Aim of the exercise » Your answer should be the lines from the start of the records through the line with "ATOM 5 O O .", copied word for word.

*** Opening of Input for this task ***

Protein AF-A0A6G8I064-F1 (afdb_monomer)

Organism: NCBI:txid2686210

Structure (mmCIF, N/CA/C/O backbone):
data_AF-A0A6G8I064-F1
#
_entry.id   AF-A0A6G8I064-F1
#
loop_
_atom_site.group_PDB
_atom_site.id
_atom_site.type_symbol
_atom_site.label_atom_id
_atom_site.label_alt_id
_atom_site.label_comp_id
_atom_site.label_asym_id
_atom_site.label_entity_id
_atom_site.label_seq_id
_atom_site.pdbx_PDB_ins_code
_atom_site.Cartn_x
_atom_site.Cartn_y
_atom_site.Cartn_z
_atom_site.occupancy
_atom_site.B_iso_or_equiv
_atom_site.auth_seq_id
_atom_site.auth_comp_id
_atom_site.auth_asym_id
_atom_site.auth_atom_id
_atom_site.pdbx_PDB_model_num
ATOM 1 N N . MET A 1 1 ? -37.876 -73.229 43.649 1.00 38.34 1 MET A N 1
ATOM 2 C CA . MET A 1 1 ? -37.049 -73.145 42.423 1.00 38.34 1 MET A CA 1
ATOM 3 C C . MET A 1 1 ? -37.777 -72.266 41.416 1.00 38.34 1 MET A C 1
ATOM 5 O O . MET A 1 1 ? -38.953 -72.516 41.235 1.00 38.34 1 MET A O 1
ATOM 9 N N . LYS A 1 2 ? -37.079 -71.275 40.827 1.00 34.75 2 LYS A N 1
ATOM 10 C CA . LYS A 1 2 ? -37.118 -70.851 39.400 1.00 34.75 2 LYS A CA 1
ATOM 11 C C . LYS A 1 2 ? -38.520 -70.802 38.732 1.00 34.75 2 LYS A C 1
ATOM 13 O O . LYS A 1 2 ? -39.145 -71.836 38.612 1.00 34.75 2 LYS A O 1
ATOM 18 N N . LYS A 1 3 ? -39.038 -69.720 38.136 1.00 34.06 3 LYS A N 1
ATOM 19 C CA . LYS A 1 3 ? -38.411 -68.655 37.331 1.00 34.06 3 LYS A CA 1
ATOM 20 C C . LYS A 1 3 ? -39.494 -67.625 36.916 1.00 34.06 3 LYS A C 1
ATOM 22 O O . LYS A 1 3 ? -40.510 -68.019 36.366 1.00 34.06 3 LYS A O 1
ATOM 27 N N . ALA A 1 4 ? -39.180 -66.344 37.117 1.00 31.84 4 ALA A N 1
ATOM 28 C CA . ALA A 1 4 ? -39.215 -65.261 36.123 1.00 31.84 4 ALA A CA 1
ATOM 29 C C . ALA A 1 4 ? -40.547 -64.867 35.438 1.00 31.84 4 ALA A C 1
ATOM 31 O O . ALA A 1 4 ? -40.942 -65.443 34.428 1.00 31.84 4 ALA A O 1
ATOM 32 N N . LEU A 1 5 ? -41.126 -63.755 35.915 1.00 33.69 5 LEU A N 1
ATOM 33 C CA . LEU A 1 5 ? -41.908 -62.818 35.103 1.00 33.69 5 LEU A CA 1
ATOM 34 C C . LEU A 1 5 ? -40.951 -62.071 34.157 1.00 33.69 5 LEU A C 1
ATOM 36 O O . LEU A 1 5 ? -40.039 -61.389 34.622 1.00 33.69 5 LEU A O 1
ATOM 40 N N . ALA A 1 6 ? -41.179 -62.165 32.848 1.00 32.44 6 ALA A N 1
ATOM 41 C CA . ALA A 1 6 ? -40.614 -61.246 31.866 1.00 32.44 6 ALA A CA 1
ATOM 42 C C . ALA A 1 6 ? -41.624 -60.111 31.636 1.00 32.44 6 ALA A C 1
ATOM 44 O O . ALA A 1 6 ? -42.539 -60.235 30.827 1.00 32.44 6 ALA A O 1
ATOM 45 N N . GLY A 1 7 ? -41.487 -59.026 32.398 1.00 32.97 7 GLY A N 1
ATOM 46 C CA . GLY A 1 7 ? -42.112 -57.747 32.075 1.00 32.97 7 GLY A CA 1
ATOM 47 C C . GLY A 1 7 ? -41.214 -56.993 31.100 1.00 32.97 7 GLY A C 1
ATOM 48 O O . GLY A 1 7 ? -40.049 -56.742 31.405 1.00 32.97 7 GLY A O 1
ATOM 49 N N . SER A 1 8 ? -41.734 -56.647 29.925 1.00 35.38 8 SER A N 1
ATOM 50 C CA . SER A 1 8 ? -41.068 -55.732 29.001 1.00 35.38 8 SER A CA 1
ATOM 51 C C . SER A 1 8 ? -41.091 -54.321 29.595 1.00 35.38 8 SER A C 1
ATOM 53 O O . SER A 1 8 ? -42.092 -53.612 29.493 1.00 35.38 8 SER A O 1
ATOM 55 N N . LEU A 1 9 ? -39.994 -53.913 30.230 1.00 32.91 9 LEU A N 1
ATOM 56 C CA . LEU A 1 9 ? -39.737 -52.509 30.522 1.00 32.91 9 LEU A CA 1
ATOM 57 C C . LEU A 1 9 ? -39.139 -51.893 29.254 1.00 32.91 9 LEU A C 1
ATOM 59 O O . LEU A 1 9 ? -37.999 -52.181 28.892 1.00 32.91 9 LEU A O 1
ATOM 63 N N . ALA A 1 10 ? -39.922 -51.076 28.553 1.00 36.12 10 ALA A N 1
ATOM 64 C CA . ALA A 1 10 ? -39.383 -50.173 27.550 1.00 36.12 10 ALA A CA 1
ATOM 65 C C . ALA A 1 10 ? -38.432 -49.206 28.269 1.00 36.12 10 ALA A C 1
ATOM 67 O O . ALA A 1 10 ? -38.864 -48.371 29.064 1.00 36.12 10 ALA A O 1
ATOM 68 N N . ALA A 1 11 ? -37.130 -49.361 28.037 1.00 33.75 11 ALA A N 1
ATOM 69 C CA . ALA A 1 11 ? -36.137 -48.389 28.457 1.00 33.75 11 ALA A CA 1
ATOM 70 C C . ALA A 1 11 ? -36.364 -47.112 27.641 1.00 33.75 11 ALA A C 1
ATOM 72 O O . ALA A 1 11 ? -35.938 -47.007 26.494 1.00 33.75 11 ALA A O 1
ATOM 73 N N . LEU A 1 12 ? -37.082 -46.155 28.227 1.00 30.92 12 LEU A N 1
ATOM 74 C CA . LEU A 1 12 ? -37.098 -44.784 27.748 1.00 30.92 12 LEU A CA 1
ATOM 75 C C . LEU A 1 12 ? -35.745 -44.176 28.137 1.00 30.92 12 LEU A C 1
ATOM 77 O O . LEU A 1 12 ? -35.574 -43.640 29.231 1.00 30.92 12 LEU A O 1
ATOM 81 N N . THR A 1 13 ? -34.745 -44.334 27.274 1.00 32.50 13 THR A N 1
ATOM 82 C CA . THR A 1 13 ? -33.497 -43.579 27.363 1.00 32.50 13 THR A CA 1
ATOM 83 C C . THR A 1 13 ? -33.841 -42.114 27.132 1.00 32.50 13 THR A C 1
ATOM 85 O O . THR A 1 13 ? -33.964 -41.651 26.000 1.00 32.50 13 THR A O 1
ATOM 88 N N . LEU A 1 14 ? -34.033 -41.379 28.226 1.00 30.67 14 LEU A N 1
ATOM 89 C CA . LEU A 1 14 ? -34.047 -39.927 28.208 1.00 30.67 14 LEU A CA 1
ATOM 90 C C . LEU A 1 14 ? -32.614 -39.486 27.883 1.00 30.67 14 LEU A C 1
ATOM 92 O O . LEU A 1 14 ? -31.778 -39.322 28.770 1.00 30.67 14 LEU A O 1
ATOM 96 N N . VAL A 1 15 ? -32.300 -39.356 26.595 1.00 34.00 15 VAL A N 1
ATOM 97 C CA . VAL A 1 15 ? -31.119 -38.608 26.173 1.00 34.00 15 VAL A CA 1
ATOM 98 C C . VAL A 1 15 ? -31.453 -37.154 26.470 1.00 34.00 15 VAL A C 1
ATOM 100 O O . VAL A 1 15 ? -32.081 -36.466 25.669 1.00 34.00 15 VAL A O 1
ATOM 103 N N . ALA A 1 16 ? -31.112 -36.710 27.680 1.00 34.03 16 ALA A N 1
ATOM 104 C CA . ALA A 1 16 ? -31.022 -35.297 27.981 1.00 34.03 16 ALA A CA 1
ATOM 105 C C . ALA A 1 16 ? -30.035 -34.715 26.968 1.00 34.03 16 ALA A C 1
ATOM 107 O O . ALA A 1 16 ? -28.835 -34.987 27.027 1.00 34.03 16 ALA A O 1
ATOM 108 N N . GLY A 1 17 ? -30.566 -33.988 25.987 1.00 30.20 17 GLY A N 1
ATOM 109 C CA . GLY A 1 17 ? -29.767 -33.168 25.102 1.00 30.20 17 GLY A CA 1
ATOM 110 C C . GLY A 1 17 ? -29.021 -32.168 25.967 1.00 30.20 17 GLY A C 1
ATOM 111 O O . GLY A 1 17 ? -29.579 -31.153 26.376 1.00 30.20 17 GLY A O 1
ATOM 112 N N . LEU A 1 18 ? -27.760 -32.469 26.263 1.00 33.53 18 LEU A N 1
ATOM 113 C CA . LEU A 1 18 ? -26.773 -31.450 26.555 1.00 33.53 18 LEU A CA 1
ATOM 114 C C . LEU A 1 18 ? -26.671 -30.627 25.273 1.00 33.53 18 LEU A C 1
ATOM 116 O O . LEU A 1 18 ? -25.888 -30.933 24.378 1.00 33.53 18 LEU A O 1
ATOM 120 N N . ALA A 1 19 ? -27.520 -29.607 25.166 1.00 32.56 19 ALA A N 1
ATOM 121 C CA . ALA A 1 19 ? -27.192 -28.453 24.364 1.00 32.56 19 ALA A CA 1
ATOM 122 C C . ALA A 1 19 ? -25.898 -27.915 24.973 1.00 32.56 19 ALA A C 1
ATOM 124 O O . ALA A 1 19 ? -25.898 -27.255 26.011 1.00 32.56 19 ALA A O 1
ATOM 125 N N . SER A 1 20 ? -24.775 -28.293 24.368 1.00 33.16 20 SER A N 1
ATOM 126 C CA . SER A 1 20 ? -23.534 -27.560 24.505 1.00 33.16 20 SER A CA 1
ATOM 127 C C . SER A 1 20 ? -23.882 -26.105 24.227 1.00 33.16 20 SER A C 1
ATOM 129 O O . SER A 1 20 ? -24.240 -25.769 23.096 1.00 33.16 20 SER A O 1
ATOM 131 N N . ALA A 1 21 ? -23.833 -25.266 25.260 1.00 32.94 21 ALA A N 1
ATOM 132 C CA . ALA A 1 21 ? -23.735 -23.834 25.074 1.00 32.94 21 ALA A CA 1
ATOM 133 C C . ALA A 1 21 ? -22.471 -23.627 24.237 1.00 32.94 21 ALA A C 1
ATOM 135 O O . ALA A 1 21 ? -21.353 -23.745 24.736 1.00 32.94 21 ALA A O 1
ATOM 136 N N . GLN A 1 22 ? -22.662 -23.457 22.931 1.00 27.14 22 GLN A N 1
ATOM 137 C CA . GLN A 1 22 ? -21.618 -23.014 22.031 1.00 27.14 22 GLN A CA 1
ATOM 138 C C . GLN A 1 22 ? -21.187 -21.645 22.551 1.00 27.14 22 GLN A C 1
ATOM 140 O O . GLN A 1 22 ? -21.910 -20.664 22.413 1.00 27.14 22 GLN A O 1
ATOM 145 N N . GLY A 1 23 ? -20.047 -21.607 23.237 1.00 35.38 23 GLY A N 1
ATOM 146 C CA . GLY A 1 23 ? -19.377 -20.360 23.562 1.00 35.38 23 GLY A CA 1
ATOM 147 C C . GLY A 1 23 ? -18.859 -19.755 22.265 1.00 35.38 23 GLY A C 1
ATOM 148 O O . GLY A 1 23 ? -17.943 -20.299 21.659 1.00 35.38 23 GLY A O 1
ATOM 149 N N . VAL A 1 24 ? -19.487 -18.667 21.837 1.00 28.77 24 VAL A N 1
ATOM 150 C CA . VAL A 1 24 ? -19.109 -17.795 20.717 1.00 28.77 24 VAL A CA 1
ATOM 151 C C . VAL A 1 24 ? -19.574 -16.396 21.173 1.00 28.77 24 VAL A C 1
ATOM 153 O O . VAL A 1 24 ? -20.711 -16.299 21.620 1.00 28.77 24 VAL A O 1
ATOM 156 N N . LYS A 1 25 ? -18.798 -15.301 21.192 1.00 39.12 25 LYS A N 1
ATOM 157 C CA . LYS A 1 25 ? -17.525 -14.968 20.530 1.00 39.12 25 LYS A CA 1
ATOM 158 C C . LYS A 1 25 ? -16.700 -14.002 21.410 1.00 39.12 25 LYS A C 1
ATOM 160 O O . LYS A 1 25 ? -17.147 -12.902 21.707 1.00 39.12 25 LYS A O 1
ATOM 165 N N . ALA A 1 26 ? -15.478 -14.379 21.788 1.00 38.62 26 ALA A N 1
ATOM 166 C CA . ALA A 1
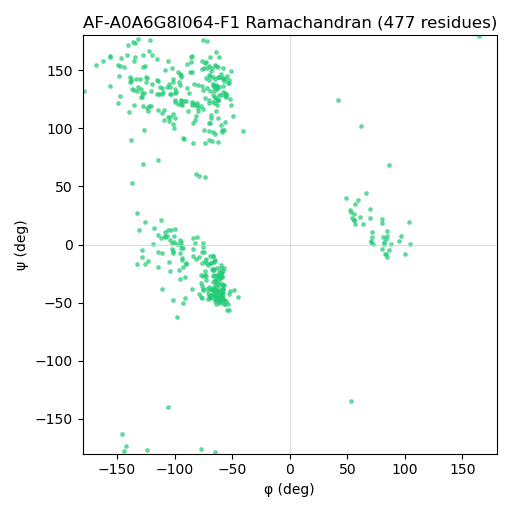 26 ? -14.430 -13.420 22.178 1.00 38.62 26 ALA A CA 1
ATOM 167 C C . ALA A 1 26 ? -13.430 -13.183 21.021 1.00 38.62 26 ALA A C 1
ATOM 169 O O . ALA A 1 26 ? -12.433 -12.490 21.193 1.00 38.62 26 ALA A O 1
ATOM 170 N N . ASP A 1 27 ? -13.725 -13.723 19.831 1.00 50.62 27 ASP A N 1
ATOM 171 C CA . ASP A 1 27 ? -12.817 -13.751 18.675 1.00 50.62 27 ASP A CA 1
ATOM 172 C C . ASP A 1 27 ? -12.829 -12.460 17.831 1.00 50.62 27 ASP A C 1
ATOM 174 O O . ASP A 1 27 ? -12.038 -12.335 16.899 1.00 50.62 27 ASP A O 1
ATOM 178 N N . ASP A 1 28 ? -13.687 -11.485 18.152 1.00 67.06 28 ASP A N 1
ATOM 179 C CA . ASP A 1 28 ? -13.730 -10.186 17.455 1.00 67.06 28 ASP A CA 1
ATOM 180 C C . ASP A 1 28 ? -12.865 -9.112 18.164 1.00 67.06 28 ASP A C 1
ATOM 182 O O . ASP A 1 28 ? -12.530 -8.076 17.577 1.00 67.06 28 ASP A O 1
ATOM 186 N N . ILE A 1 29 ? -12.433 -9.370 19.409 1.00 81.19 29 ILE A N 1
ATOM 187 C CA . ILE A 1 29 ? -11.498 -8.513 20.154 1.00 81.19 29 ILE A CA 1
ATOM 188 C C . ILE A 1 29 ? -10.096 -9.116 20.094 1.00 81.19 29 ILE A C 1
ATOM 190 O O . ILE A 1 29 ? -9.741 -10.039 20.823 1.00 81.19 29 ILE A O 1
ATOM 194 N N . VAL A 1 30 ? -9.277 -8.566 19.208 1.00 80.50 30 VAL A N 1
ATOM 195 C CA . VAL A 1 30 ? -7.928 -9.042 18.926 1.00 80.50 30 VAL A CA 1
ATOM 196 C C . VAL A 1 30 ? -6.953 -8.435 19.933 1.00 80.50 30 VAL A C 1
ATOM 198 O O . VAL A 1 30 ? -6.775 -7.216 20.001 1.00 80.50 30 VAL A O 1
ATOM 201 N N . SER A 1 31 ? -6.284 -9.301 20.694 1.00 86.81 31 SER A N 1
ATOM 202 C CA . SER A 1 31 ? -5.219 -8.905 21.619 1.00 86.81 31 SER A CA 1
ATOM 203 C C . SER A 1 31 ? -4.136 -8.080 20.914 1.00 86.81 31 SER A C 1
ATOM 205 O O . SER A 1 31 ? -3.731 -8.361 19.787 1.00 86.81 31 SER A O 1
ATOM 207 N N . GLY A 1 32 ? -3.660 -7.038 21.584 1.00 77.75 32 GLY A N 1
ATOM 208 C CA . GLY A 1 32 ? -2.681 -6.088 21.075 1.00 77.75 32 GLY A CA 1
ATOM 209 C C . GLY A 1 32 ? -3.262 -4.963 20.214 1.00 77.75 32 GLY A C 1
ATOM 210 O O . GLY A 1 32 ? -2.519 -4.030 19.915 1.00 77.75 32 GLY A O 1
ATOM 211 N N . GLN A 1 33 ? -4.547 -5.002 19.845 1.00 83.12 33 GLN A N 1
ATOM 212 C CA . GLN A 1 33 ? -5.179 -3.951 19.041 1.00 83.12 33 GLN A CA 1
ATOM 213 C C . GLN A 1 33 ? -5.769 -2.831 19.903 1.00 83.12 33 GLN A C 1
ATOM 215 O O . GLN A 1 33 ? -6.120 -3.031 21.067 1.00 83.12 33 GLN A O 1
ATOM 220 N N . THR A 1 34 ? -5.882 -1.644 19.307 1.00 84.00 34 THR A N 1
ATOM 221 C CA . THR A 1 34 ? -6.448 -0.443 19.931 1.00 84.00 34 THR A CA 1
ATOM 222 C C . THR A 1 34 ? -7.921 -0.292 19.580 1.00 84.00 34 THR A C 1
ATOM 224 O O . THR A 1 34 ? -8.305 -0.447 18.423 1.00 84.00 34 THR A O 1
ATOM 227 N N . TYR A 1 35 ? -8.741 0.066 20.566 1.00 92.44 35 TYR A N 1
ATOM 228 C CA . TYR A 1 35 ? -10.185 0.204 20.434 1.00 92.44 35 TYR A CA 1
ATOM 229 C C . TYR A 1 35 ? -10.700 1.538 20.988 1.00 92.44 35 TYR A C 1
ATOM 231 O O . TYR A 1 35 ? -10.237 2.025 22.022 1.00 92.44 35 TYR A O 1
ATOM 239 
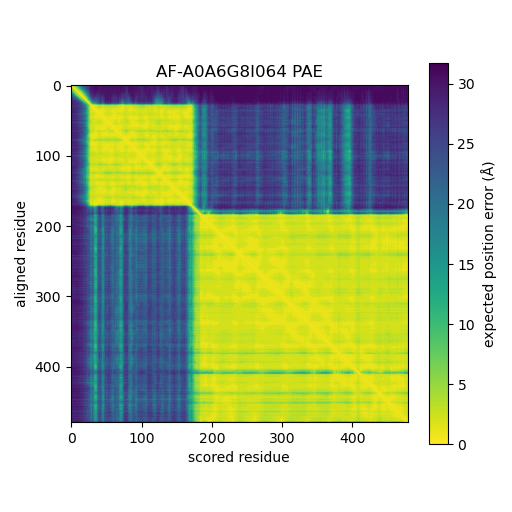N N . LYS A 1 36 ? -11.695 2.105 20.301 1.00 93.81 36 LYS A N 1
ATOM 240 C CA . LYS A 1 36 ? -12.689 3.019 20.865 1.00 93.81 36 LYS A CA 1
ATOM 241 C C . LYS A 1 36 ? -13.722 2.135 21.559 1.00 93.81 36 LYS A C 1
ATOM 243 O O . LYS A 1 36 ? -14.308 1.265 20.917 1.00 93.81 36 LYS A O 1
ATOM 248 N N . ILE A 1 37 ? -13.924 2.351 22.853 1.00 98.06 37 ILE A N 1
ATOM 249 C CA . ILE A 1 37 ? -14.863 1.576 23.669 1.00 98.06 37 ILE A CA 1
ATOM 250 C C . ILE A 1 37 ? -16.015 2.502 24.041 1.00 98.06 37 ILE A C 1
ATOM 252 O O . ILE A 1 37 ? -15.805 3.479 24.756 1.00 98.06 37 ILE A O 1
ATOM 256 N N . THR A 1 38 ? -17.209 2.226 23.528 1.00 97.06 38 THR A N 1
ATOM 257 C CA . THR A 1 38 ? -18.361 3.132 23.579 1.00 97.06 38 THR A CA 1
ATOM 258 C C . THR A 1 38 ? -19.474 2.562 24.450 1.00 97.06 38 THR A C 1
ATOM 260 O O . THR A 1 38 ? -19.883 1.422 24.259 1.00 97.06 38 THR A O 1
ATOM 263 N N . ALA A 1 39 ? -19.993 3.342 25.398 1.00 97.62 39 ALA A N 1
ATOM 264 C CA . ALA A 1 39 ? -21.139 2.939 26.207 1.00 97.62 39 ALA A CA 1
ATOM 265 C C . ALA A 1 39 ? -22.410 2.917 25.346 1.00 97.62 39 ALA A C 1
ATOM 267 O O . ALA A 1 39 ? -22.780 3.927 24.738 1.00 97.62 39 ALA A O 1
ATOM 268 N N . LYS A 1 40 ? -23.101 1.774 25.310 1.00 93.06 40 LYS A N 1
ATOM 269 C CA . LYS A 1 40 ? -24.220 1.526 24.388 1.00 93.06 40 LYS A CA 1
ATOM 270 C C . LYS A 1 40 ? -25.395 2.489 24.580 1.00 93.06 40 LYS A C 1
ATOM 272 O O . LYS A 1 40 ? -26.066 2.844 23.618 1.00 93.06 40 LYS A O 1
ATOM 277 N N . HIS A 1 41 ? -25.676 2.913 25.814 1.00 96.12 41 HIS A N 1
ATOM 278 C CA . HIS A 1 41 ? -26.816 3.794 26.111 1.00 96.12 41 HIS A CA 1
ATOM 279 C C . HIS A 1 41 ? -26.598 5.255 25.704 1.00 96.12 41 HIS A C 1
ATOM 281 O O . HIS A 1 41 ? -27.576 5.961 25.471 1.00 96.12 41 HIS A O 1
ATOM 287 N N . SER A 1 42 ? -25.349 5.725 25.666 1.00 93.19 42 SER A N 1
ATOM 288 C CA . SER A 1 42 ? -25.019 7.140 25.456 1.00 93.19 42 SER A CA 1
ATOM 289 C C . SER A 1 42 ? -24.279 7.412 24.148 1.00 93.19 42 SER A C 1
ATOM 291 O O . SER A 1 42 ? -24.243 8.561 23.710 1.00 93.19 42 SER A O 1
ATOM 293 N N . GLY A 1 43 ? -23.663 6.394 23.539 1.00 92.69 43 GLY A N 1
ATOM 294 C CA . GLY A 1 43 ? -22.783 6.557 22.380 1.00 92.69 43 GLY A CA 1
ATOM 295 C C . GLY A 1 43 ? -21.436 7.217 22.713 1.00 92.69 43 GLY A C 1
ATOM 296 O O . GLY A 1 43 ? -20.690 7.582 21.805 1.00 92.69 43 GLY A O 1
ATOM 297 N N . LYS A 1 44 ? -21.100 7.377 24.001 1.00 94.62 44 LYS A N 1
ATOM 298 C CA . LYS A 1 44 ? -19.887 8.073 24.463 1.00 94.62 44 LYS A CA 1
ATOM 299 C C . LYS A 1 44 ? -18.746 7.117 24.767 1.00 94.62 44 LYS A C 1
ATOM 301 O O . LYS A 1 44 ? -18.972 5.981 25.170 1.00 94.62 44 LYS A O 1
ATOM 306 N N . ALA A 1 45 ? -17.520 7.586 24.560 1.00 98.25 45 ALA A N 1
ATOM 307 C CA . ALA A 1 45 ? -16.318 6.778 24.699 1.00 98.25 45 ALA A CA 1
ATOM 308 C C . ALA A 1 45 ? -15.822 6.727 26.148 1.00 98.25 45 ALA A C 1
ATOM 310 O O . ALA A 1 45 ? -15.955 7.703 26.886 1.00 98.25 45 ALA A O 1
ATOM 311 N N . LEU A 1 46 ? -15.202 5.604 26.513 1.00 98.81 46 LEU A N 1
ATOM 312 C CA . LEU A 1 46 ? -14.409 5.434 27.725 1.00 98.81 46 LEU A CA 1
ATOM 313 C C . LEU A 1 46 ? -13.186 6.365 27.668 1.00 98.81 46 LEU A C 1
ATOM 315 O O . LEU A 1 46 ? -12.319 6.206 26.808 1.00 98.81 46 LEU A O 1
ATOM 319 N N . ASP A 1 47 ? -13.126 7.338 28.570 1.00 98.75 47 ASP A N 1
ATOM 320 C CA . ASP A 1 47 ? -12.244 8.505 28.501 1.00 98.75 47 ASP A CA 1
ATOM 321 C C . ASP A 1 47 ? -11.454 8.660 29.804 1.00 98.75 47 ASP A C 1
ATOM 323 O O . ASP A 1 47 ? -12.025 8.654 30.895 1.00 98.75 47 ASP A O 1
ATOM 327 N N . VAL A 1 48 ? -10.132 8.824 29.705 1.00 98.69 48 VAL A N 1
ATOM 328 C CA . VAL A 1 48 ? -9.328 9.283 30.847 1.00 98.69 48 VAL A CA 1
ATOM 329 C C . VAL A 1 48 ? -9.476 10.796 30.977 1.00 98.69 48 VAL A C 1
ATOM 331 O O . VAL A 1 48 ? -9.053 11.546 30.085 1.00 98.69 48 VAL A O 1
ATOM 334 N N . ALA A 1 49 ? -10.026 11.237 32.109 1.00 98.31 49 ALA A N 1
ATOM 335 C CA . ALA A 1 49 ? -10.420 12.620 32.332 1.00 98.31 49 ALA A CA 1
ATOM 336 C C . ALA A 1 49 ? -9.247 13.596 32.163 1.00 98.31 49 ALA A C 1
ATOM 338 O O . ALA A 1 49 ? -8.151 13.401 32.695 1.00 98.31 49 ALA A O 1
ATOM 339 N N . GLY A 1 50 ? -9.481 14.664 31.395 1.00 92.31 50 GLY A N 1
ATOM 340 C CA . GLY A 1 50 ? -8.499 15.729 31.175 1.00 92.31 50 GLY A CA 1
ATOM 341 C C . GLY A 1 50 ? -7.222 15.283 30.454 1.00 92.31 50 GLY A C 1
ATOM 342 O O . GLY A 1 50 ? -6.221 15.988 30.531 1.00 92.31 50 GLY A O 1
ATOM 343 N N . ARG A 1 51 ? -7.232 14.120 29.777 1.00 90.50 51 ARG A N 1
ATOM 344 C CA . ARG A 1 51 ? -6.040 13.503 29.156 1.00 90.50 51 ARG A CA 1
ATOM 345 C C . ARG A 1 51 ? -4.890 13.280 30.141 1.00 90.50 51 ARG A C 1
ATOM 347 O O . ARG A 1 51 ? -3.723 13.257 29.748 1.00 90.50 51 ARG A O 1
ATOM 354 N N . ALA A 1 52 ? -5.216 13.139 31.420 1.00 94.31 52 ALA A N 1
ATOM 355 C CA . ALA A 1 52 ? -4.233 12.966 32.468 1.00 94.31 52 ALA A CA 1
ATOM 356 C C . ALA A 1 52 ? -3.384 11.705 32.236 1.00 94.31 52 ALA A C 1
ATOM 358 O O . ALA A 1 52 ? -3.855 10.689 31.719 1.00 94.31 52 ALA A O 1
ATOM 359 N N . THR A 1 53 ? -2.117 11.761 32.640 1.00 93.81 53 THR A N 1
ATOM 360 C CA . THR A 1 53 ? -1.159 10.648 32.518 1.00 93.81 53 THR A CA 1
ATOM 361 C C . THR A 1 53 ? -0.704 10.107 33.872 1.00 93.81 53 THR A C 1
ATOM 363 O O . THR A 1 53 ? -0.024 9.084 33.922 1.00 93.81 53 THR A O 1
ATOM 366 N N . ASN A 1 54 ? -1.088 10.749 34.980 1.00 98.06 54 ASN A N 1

*** Close of Input for this task ***

Solution below »
Protein AF-A0A6G8I064-F1 (afdb_monomer)

Organism: NCBI:txid2686210

Structure (mmCIF, N/CA/C/O backbone):
data_AF-A0A6G8I064-F1
#
_entry.id   AF-A0A6G8I064-F1
#
loop_
_atom_site.group_PDB
_atom_site.id
_atom_site.type_symbol
_atom_site.label_atom_id
_atom_site.label_alt_id
_atom_site.label_comp_id
_atom_site.label_asym_id
_atom_site.label_entity_id
_atom_site.label_seq_id
_atom_site.pdbx_PDB_ins_code
_atom_site.Cartn_x
_atom_site.Cartn_y
_atom_site.Cartn_z
_atom_site.occupancy
_atom_site.B_iso_or_equiv
_atom_site.auth_seq_id
_atom_site.auth_comp_id
_atom_site.auth_asym_id
_atom_site.auth_atom_id
_atom_site.pdbx_PDB_model_num
ATOM 1 N N . MET A 1 1 ? -37.876 -73.229 43.649 1.00 38.34 1 MET A N 1
ATOM 2 C CA . MET A 1 1 ? -37.049 -73.145 42.423 1.00 38.34 1 MET A CA 1
ATOM 3 C C . MET A 1 1 ? -37.777 -72.266 41.416 1.00 38.34 1 MET A C 1
ATOM 5 O O . MET A 1 1 ? -38.953 -72.516 41.235 1.00 38.34 1 MET A O 1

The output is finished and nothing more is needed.